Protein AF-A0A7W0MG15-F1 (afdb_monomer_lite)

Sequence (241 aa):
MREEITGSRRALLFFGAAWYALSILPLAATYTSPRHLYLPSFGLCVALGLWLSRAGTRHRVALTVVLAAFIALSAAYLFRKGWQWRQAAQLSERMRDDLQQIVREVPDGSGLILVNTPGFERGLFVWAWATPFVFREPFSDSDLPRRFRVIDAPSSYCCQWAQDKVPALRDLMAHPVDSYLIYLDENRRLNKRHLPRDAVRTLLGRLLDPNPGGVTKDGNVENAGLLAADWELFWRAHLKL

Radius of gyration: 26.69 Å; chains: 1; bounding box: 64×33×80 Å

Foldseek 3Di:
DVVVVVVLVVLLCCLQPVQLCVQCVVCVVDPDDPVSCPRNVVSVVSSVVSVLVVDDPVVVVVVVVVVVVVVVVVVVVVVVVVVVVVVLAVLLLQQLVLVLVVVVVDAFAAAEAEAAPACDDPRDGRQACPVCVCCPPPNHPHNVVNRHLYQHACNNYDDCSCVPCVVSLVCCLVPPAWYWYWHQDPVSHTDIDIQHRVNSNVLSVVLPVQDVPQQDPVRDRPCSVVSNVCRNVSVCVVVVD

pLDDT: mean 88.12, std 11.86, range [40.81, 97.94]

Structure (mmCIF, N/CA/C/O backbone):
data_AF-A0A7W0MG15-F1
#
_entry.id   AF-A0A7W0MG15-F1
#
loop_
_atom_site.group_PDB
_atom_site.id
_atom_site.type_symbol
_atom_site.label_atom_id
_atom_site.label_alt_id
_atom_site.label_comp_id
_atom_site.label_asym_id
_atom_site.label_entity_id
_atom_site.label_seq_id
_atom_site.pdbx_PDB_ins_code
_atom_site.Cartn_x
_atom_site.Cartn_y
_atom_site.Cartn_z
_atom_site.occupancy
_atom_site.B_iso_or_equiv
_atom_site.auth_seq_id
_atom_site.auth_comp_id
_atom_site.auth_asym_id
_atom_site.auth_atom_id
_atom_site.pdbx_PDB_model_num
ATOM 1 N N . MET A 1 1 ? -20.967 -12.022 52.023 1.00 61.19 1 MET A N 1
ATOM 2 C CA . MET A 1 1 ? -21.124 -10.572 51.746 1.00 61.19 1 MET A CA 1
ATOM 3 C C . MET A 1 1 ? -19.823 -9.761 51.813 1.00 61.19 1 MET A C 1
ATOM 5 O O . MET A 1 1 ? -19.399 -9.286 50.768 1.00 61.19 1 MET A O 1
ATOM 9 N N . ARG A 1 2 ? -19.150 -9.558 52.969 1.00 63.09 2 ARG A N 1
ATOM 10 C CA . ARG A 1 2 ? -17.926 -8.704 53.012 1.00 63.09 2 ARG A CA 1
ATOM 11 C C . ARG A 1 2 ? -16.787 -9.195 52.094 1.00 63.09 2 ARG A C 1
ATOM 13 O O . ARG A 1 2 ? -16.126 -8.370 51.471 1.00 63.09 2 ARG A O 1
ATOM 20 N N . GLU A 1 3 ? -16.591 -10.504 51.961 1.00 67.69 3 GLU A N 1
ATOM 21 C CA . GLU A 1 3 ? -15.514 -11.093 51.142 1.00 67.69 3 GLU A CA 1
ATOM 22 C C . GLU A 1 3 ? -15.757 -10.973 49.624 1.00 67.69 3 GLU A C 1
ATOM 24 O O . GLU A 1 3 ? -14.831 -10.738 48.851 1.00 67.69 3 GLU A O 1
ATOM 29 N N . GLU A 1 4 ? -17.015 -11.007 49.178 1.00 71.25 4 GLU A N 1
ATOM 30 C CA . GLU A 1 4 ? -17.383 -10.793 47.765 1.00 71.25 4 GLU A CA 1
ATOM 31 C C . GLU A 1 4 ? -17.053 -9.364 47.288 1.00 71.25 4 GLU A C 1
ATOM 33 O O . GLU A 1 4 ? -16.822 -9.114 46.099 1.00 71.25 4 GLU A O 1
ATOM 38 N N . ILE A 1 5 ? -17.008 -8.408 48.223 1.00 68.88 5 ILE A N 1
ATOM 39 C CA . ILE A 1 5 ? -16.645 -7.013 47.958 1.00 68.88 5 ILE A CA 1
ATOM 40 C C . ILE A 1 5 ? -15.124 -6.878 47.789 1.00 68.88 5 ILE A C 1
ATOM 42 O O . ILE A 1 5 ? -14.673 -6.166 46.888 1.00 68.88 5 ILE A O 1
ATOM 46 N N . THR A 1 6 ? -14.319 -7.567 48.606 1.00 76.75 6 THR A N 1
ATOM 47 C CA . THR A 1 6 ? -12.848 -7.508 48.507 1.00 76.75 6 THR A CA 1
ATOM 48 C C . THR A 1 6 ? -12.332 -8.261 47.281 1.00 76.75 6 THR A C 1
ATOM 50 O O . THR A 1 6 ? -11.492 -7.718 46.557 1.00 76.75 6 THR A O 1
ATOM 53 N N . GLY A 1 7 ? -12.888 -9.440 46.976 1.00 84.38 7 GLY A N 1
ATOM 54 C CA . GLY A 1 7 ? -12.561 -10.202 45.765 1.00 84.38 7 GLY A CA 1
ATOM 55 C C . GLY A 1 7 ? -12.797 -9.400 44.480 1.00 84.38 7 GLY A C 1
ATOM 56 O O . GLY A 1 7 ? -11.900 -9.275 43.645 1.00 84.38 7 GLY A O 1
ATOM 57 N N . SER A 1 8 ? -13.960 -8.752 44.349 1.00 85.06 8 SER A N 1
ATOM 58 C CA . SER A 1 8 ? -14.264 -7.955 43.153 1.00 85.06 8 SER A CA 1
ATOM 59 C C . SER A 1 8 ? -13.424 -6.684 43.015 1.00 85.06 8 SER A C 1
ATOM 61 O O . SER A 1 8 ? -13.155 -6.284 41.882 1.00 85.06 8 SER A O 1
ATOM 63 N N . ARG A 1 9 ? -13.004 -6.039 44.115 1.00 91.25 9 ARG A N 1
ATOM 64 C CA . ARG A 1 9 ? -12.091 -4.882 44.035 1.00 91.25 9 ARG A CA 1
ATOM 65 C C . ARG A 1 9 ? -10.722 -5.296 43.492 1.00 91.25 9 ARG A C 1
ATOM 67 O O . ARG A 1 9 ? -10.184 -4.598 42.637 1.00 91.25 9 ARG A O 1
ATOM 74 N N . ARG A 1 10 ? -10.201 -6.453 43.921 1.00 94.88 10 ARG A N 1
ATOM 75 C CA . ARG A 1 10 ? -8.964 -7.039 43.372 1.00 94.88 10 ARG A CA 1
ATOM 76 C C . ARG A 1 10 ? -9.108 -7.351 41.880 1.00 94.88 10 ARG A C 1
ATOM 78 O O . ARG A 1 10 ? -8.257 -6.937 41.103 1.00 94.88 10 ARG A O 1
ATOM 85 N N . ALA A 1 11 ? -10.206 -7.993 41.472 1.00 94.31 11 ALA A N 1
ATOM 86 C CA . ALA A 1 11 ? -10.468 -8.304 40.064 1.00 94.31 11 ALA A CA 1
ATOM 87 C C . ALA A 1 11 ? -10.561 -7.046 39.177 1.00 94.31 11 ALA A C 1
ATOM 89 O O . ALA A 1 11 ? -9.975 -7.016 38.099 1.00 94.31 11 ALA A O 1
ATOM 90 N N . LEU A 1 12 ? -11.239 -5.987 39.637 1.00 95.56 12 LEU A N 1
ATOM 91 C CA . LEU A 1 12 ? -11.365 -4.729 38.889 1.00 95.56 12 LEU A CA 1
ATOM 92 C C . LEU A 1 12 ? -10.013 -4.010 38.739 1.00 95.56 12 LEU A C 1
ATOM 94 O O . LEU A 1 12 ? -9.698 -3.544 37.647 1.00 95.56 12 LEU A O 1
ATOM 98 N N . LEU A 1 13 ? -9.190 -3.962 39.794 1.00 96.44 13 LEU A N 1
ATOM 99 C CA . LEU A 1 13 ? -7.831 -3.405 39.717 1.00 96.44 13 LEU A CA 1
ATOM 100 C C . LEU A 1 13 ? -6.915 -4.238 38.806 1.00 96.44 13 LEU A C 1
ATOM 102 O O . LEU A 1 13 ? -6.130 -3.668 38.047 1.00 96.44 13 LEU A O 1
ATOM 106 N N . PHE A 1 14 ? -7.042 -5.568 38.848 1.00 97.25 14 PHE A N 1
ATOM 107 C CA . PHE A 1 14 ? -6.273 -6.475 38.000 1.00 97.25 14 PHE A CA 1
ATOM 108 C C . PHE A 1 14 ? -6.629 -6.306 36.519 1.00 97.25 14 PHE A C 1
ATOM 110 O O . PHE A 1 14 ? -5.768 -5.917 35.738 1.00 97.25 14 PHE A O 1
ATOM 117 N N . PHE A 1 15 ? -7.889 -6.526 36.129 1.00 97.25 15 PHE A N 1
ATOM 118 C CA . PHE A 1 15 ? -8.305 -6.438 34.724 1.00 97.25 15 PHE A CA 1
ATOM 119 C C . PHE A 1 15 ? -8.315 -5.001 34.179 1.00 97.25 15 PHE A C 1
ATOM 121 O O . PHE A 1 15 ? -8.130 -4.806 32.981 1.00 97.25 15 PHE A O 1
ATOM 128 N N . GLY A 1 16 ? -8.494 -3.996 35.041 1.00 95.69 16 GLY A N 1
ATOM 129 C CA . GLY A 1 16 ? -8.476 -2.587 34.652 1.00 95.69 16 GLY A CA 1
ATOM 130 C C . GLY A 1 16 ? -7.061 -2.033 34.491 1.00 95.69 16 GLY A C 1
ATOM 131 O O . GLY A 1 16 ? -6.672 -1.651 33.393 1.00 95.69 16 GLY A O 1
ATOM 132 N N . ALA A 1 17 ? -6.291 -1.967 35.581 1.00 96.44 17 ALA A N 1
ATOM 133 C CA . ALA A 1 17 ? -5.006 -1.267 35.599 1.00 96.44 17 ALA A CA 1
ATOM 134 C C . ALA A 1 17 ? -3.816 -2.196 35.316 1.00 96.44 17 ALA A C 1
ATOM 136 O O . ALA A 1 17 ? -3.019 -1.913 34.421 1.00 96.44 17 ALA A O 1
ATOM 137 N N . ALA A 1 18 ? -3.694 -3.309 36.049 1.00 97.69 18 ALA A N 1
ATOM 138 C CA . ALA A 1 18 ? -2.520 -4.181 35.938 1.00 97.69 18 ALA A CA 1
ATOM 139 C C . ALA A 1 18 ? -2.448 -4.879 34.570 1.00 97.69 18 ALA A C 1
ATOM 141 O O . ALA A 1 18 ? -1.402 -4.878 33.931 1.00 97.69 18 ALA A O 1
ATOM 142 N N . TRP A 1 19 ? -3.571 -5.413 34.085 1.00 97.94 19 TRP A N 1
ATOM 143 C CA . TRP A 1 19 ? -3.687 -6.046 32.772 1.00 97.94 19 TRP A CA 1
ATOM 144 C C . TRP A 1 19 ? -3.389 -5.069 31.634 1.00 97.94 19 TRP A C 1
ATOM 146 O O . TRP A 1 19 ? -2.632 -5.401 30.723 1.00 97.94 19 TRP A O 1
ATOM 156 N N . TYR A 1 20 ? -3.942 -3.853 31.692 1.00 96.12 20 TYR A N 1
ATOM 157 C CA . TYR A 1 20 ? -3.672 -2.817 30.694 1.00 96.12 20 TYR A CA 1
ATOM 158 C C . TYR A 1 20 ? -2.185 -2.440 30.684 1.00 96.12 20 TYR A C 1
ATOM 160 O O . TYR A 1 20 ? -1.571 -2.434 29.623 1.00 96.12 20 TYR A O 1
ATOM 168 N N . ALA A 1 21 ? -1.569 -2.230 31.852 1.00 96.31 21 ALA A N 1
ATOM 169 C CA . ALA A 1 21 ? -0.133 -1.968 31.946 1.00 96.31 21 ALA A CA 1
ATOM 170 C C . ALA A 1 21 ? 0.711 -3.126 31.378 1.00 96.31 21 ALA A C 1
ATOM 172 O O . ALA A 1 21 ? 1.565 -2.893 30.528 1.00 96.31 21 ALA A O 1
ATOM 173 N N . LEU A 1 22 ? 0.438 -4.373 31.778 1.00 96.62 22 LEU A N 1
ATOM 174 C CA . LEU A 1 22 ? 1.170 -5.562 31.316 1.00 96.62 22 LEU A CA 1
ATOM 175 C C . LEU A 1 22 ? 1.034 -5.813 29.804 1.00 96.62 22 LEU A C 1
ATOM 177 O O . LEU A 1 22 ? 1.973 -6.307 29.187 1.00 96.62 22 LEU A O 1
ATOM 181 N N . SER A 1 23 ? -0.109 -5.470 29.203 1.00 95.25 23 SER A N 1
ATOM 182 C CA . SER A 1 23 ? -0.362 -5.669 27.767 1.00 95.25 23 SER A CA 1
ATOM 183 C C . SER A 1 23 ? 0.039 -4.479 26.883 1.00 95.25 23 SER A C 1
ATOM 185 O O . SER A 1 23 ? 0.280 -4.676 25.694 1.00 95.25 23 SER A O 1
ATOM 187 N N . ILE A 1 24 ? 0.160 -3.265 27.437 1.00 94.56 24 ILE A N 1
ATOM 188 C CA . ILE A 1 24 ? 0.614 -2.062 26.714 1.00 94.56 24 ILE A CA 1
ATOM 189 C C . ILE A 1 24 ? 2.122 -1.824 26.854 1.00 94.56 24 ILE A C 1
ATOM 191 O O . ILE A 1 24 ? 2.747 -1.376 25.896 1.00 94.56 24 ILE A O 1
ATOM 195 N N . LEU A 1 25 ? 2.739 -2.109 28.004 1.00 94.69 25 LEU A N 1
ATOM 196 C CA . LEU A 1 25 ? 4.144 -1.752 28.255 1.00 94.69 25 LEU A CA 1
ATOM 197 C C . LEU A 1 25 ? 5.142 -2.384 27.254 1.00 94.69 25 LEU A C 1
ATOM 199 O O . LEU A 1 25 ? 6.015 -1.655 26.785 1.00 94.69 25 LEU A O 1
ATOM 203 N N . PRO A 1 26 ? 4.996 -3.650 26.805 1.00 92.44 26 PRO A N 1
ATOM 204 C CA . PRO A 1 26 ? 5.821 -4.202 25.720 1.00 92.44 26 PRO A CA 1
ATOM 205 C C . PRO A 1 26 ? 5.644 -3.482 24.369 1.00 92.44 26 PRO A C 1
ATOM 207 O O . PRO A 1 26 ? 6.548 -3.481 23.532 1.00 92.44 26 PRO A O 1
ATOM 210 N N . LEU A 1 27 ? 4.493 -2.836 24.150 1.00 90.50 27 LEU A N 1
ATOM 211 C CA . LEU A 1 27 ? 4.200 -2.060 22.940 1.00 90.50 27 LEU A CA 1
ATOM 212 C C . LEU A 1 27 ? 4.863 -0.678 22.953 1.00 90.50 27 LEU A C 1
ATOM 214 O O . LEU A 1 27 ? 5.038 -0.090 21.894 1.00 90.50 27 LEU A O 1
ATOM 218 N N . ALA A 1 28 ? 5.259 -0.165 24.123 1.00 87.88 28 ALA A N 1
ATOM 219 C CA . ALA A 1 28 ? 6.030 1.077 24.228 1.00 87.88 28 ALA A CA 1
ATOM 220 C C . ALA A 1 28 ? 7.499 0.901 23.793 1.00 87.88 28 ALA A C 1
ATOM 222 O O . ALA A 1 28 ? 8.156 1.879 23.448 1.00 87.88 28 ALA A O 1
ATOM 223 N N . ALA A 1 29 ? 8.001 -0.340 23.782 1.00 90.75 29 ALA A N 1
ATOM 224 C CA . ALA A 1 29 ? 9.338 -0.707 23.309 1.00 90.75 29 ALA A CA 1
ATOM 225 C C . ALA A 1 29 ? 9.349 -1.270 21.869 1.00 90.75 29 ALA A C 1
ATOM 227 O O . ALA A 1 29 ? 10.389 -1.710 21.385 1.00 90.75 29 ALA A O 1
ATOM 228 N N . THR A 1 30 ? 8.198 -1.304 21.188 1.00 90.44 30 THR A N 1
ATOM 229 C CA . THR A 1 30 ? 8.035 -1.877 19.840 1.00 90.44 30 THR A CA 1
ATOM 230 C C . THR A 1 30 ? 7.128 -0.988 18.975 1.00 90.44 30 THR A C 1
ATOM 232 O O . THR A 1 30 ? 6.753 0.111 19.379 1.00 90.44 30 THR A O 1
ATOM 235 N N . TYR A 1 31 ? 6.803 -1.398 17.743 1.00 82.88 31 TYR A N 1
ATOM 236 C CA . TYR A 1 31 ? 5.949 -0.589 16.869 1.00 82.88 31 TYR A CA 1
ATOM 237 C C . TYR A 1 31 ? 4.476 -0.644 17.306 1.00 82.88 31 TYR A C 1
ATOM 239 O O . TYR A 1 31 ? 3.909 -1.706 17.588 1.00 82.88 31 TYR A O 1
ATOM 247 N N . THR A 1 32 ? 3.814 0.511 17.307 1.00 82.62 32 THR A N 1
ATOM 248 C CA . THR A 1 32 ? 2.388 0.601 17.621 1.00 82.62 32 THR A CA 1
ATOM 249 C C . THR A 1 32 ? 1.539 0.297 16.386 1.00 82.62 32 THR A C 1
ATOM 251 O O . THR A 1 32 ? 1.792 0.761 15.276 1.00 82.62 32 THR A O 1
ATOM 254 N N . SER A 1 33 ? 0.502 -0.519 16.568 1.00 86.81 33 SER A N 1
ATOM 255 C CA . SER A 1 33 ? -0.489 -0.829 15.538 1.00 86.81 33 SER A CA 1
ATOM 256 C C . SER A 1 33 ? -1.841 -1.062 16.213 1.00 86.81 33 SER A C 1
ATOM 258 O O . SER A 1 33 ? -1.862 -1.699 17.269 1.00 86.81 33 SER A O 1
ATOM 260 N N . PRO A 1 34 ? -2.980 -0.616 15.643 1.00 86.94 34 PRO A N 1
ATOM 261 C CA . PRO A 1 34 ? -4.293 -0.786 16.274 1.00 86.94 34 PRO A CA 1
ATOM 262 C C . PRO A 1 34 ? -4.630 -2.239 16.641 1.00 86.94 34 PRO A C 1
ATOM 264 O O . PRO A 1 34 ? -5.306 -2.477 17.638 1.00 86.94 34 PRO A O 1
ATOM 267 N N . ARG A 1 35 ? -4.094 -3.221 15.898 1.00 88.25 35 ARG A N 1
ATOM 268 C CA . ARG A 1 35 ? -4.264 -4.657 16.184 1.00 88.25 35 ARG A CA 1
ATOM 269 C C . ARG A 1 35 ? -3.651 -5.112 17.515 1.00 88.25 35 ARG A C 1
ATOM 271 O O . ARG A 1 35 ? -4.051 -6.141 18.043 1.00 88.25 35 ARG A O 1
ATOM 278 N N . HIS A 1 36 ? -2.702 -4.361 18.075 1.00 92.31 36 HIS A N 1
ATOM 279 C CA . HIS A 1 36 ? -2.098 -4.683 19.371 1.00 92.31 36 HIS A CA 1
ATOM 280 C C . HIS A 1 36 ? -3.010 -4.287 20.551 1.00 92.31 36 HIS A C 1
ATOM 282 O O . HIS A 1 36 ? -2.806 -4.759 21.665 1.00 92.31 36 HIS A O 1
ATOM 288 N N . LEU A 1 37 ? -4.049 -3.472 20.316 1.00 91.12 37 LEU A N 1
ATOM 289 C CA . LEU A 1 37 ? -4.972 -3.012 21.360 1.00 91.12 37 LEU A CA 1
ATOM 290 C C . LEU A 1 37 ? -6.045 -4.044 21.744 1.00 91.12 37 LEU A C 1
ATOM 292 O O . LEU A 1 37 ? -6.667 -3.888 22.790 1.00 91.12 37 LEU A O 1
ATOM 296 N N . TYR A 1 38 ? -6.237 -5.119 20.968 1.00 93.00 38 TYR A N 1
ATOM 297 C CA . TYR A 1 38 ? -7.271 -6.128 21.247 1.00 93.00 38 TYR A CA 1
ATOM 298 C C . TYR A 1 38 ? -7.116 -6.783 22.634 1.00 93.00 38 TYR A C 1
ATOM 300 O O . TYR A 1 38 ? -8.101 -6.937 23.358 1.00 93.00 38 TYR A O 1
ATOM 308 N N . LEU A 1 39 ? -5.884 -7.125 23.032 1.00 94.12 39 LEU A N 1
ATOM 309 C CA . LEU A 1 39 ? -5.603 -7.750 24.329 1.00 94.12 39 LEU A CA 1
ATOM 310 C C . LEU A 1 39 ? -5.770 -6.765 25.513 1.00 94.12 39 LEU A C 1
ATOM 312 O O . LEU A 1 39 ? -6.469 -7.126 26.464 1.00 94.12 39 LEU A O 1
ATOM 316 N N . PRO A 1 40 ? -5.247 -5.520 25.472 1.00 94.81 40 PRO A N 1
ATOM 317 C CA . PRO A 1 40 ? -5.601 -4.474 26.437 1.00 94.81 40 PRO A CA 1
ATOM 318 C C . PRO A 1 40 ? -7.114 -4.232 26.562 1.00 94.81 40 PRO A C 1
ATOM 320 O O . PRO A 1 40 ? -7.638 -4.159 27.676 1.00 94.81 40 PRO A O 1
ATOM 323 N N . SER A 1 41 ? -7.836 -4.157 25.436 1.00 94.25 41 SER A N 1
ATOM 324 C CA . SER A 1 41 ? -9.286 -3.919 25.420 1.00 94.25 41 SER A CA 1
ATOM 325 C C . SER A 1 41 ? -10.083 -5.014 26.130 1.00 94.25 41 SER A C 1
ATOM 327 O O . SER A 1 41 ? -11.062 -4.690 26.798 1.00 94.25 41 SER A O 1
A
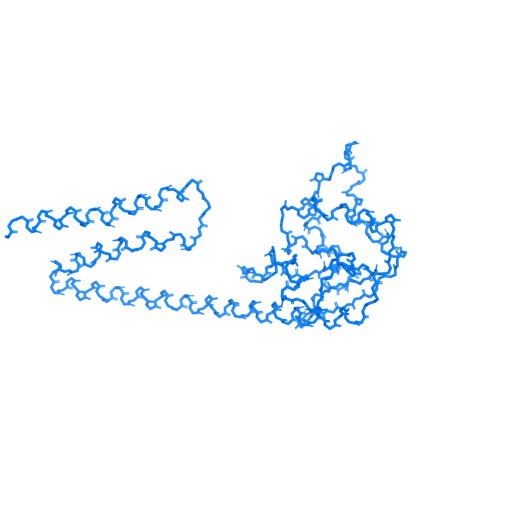TOM 329 N N . PHE A 1 42 ? -9.660 -6.281 26.058 1.00 96.06 42 PHE A N 1
ATOM 330 C CA . PHE A 1 42 ? -10.323 -7.380 26.770 1.00 96.06 42 PHE A CA 1
ATOM 331 C C . PHE A 1 42 ? -10.393 -7.139 28.289 1.00 96.06 42 PHE A C 1
ATOM 333 O O . PHE A 1 42 ? -11.472 -7.226 28.878 1.00 96.06 42 PHE A O 1
ATOM 340 N N . GLY A 1 43 ? -9.273 -6.766 28.920 1.00 95.81 43 GLY A N 1
ATOM 341 C CA . GLY A 1 43 ? -9.237 -6.471 30.358 1.00 95.81 43 GLY A CA 1
ATOM 342 C C . GLY A 1 43 ? -10.116 -5.277 30.729 1.00 95.81 43 GLY A C 1
ATOM 343 O O . GLY A 1 43 ? -10.900 -5.354 31.678 1.00 95.81 43 GLY A O 1
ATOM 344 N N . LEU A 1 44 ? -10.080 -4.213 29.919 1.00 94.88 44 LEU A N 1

WHAT THE EXERCISE ASKS -
Of the lines above, output exactly those from the line bearing "ATOM 199 O O" through the line bearing "ATOM 205 C C", inclusive.

WRITTEN SOLUTION -
ATOM 199 O O . LEU A 1 25 ? 6.015 -1.655 26.785 1.00 94.69 25 LEU A O 1
ATOM 203 N N . PRO A 1 26 ? 4.996 -3.650 26.805 1.00 92.44 26 PRO A N 1
ATOM 204 C CA . PRO A 1 26 ? 5.821 -4.202 25.720 1.00 92.44 26 PRO A CA 1
ATOM 205 C C . PRO A 1 26 ? 5.644 -3.482 24.369 1.00 92.44 26 PRO A C 1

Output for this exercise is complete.